[Dataset extract Boundary: Start]

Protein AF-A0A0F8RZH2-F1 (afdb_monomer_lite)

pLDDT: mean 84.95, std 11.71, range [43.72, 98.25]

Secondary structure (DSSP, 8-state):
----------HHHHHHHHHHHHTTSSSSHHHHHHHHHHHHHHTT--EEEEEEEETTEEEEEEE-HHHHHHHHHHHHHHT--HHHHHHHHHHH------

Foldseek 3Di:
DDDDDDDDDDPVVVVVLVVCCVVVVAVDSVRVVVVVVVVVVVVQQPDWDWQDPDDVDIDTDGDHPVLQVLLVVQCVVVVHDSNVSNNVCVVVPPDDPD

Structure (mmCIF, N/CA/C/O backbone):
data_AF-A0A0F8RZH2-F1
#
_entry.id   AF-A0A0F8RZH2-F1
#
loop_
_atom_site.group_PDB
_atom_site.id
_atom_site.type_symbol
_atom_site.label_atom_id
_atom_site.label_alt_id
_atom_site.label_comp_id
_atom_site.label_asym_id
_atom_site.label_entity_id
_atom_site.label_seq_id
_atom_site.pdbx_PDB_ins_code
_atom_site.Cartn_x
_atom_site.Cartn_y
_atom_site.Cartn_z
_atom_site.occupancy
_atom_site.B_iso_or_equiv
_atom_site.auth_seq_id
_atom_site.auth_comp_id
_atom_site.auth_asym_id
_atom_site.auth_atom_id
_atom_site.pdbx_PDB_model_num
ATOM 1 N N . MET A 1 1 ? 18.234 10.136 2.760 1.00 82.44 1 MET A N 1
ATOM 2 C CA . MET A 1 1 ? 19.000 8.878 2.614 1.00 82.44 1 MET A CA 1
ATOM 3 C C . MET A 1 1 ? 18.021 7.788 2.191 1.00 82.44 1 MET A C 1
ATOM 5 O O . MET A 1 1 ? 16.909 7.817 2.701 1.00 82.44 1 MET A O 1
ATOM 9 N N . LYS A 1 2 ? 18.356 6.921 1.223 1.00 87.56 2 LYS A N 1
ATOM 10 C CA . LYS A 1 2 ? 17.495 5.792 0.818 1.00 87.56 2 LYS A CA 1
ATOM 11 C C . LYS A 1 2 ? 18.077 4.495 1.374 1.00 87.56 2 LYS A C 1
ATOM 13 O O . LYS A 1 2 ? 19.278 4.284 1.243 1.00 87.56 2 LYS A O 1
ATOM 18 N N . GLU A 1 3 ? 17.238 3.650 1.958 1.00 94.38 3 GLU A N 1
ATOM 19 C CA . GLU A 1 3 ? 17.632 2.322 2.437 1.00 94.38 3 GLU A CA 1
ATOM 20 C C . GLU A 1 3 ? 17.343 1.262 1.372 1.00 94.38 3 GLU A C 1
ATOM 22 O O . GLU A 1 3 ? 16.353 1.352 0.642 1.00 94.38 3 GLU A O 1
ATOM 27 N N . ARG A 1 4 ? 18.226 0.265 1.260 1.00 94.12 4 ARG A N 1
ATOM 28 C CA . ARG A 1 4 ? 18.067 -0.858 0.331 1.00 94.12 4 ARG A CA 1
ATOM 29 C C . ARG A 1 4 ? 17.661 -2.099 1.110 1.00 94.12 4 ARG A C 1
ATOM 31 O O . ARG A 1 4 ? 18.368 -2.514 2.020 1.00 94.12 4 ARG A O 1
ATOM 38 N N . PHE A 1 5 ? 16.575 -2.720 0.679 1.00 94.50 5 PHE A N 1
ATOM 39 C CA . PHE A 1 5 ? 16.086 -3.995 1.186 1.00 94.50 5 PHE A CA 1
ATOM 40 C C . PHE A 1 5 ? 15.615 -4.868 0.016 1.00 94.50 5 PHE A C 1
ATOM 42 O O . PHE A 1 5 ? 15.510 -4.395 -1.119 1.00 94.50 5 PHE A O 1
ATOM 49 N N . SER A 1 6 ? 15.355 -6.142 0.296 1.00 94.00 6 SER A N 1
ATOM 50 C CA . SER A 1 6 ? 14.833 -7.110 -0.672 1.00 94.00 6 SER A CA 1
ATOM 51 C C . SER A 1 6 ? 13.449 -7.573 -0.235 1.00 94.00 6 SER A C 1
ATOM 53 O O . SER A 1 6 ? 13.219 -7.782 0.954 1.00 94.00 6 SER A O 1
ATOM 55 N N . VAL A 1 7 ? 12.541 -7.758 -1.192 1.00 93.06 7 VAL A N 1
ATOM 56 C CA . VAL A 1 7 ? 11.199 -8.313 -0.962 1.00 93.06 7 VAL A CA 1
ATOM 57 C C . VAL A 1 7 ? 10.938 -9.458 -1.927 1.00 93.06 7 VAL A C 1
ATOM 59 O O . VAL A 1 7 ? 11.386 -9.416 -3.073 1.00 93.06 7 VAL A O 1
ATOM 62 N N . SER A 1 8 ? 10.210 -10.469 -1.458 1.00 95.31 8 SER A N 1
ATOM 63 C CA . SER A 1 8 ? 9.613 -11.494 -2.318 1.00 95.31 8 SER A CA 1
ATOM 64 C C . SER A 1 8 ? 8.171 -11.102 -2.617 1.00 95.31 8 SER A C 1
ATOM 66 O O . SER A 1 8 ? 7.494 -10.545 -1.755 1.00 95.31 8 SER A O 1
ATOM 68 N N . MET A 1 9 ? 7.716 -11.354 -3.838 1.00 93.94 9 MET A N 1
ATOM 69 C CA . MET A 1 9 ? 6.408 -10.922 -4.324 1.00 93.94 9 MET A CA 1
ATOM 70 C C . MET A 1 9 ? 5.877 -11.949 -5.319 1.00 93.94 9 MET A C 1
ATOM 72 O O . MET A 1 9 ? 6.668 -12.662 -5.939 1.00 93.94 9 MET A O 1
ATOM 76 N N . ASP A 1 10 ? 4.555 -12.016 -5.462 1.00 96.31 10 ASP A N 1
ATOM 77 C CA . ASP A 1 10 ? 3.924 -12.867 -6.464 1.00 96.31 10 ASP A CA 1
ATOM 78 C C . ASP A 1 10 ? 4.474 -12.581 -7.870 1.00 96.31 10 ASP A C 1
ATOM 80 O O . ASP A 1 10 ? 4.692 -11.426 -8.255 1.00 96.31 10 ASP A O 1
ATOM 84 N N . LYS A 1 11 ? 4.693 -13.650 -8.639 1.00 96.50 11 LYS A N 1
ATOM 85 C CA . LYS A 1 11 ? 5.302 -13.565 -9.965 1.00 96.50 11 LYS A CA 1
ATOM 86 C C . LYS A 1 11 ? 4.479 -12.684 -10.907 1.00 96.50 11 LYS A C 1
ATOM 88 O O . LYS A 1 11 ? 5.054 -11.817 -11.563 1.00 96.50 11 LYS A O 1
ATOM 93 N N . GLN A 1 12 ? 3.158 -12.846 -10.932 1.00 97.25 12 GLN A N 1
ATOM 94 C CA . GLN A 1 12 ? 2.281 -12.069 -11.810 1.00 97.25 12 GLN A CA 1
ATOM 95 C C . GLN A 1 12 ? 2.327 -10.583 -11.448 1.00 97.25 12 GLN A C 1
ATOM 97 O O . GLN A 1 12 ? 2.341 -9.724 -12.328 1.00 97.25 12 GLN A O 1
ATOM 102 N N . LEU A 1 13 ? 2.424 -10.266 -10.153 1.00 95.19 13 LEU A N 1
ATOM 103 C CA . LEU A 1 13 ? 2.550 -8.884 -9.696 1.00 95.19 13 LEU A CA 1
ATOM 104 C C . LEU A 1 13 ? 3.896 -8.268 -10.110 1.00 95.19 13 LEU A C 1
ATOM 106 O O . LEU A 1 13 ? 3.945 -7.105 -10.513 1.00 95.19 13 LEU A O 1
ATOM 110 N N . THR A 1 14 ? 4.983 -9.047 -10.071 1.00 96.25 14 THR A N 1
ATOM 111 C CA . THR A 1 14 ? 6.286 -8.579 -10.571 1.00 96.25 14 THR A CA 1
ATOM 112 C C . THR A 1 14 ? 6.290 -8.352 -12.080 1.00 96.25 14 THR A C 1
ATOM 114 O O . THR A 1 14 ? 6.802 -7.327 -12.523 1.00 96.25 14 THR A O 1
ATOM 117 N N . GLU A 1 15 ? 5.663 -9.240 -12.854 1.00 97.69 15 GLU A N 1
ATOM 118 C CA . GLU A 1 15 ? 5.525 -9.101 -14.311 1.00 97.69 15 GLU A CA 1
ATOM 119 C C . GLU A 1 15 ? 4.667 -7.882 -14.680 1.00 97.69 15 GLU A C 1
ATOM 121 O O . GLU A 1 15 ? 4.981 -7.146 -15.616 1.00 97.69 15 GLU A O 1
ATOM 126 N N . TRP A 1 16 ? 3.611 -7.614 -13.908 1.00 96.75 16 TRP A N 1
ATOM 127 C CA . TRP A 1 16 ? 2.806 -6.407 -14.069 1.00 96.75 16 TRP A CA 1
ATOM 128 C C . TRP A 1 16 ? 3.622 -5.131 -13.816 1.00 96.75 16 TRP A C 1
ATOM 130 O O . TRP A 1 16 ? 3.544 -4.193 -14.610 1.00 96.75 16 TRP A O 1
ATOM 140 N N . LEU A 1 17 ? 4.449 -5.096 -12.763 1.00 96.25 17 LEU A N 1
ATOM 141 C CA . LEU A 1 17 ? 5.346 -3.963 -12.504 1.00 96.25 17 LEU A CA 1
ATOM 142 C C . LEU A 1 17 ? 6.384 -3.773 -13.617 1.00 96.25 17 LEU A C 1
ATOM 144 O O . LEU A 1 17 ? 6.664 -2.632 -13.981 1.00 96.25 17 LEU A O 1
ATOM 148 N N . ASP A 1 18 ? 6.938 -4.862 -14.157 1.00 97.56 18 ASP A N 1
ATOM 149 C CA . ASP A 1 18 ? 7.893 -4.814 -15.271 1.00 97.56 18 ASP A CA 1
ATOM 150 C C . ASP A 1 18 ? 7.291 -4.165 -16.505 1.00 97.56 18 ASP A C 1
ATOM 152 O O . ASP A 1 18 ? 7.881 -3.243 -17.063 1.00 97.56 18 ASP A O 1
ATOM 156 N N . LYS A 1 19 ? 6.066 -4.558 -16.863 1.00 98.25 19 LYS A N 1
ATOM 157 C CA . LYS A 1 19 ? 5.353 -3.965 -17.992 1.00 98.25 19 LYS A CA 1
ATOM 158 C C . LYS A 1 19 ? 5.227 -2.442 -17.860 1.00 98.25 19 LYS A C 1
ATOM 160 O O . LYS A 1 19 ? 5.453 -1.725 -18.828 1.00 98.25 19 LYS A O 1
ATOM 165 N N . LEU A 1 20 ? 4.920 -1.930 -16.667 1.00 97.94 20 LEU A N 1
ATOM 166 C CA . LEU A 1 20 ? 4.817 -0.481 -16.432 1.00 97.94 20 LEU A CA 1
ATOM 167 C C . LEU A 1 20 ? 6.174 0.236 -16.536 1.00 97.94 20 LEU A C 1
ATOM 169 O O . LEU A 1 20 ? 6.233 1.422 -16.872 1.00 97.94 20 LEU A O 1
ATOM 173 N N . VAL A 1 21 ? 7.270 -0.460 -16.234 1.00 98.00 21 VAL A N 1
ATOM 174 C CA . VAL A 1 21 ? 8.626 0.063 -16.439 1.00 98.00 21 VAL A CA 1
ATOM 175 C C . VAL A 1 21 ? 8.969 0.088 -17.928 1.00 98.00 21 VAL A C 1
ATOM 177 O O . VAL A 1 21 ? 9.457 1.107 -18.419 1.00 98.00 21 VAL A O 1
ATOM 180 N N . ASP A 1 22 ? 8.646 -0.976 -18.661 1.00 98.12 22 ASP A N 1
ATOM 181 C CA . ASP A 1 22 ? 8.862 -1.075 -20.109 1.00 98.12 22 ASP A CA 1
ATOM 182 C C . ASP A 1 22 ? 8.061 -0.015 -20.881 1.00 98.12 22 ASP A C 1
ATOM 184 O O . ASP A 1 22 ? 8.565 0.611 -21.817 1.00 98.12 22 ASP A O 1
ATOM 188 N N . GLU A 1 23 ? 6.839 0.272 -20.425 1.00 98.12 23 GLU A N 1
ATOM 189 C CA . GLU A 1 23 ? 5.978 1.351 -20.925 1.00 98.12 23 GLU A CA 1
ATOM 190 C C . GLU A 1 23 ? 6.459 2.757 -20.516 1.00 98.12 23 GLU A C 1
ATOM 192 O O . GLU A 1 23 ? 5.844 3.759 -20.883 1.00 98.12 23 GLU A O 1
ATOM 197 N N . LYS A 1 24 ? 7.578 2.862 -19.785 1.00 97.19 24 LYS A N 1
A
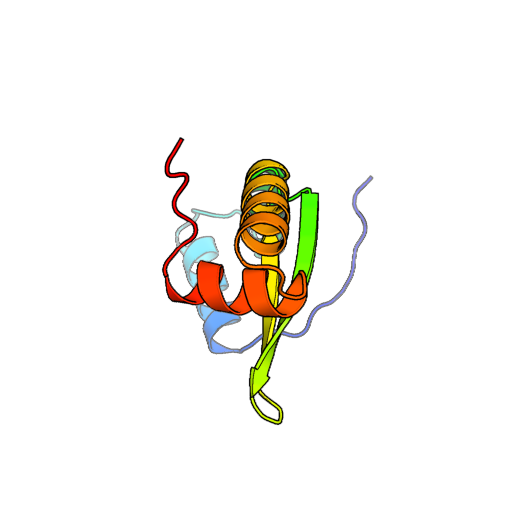TOM 198 C CA . LYS A 1 24 ? 8.180 4.111 -19.283 1.00 97.19 24 LYS A CA 1
ATOM 199 C C . LYS A 1 24 ? 7.271 4.915 -18.348 1.00 97.19 24 LYS A C 1
ATOM 201 O O . LYS A 1 24 ? 7.519 6.101 -18.129 1.00 97.19 24 LYS A O 1
ATOM 206 N N . ILE A 1 25 ? 6.261 4.280 -17.752 1.00 97.69 25 ILE A N 1
ATOM 207 C CA . ILE A 1 25 ? 5.431 4.879 -16.696 1.00 97.69 25 ILE A CA 1
ATOM 208 C C . ILE A 1 25 ? 6.271 5.033 -15.424 1.00 97.69 25 ILE A C 1
ATOM 210 O O . ILE A 1 25 ? 6.240 6.075 -14.766 1.00 97.69 25 ILE A O 1
ATOM 214 N N . PHE A 1 26 ? 7.088 4.024 -15.107 1.00 97.81 26 PHE A N 1
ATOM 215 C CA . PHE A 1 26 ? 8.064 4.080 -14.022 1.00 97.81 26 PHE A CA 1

[Dataset extract Boundary: End]

◆ What the exercise asks ◆
Quote exactly the opening line of the material above and every line after it, up to and including the line that contains "ATOM 49 N N".

◆ Your response ◆
Protein AF-A0A0F8RZH2-F1 (afdb_monomer_lite)

pLDDT: mean 84.95, std 11.71, range [43.72, 98.25]

Secondary structure (DSSP, 8-state):
----------HHHHHHHHHHHHTTSSSSHHHHHHHHHHHHHHTT--EEEEEEEETTEEEEEEE-HHHHHHHHHHHHHHT--HHHHHHHHHHH------

Foldseek 3Di:
DDDDDDDDDDPVVVVVLVVCCVVVVAVDSVRVVVVVVVVVVVVQQPDWDWQDPDDVDIDTDGDHPVLQVLLVVQCVVVVHDSNVSNNVCVVVPPDDPD

Structure (mmCIF, N/CA/C/O backbone):
data_AF-A0A0F8RZH2-F1
#
_entry.id   AF-A0A0F8RZH2-F1
#
loop_
_atom_site.group_PDB
_atom_site.id
_atom_site.type_symbol
_atom_site.label_atom_id
_atom_site.label_alt_id
_atom_site.label_comp_id
_atom_site.label_asym_id
_atom_site.label_entity_id
_atom_site.label_seq_id
_atom_site.pdbx_PDB_ins_code
_atom_site.Cartn_x
_atom_site.Cartn_y
_atom_site.Cartn_z
_atom_site.occupancy
_atom_site.B_iso_or_equiv
_atom_site.auth_seq_id
_atom_site.auth_comp_id
_atom_site.auth_asym_id
_atom_site.auth_atom_id
_atom_site.pdbx_PDB_model_num
ATOM 1 N N . MET A 1 1 ? 18.234 10.136 2.760 1.00 82.44 1 MET A N 1
ATOM 2 C CA . MET A 1 1 ? 19.000 8.878 2.614 1.00 82.44 1 MET A CA 1
ATOM 3 C C . MET A 1 1 ? 18.021 7.788 2.191 1.00 82.44 1 MET A C 1
ATOM 5 O O . MET A 1 1 ? 16.909 7.817 2.701 1.00 82.44 1 MET A O 1
ATOM 9 N N . LYS A 1 2 ? 18.356 6.921 1.223 1.00 87.56 2 LYS A N 1
ATOM 10 C CA . LYS A 1 2 ? 17.495 5.792 0.818 1.00 87.56 2 LYS A CA 1
ATOM 11 C C . LYS A 1 2 ? 18.077 4.495 1.374 1.00 87.56 2 LYS A C 1
ATOM 13 O O . LYS A 1 2 ? 19.278 4.284 1.243 1.00 87.56 2 LYS A O 1
ATOM 18 N N . GLU A 1 3 ? 17.238 3.650 1.958 1.00 94.38 3 GLU A N 1
ATOM 19 C CA . GLU A 1 3 ? 17.632 2.322 2.437 1.00 94.38 3 GLU A CA 1
ATOM 20 C C . GLU A 1 3 ? 17.343 1.262 1.372 1.00 94.38 3 GLU A C 1
ATOM 22 O O . GLU A 1 3 ? 16.353 1.352 0.642 1.00 94.38 3 GLU A O 1
ATOM 27 N N . ARG A 1 4 ? 18.226 0.265 1.260 1.00 94.12 4 ARG A N 1
ATOM 28 C CA . ARG A 1 4 ? 18.067 -0.858 0.331 1.00 94.12 4 ARG A CA 1
ATOM 29 C C . ARG A 1 4 ? 17.661 -2.099 1.110 1.00 94.12 4 ARG A C 1
ATOM 31 O O . ARG A 1 4 ? 18.368 -2.514 2.020 1.00 94.12 4 ARG A O 1
ATOM 38 N N . PHE A 1 5 ? 16.575 -2.720 0.679 1.00 94.50 5 PHE A N 1
ATOM 39 C CA . PHE A 1 5 ? 16.086 -3.995 1.186 1.00 94.50 5 PHE A CA 1
ATOM 40 C C . PHE A 1 5 ? 15.615 -4.868 0.016 1.00 94.50 5 PHE A C 1
ATOM 42 O O . PHE A 1 5 ? 15.510 -4.395 -1.119 1.00 94.50 5 PHE A O 1
ATOM 49 N N . SER A 1 6 ? 15.355 -6.142 0.296 1.00 94.00 6 SER A N 1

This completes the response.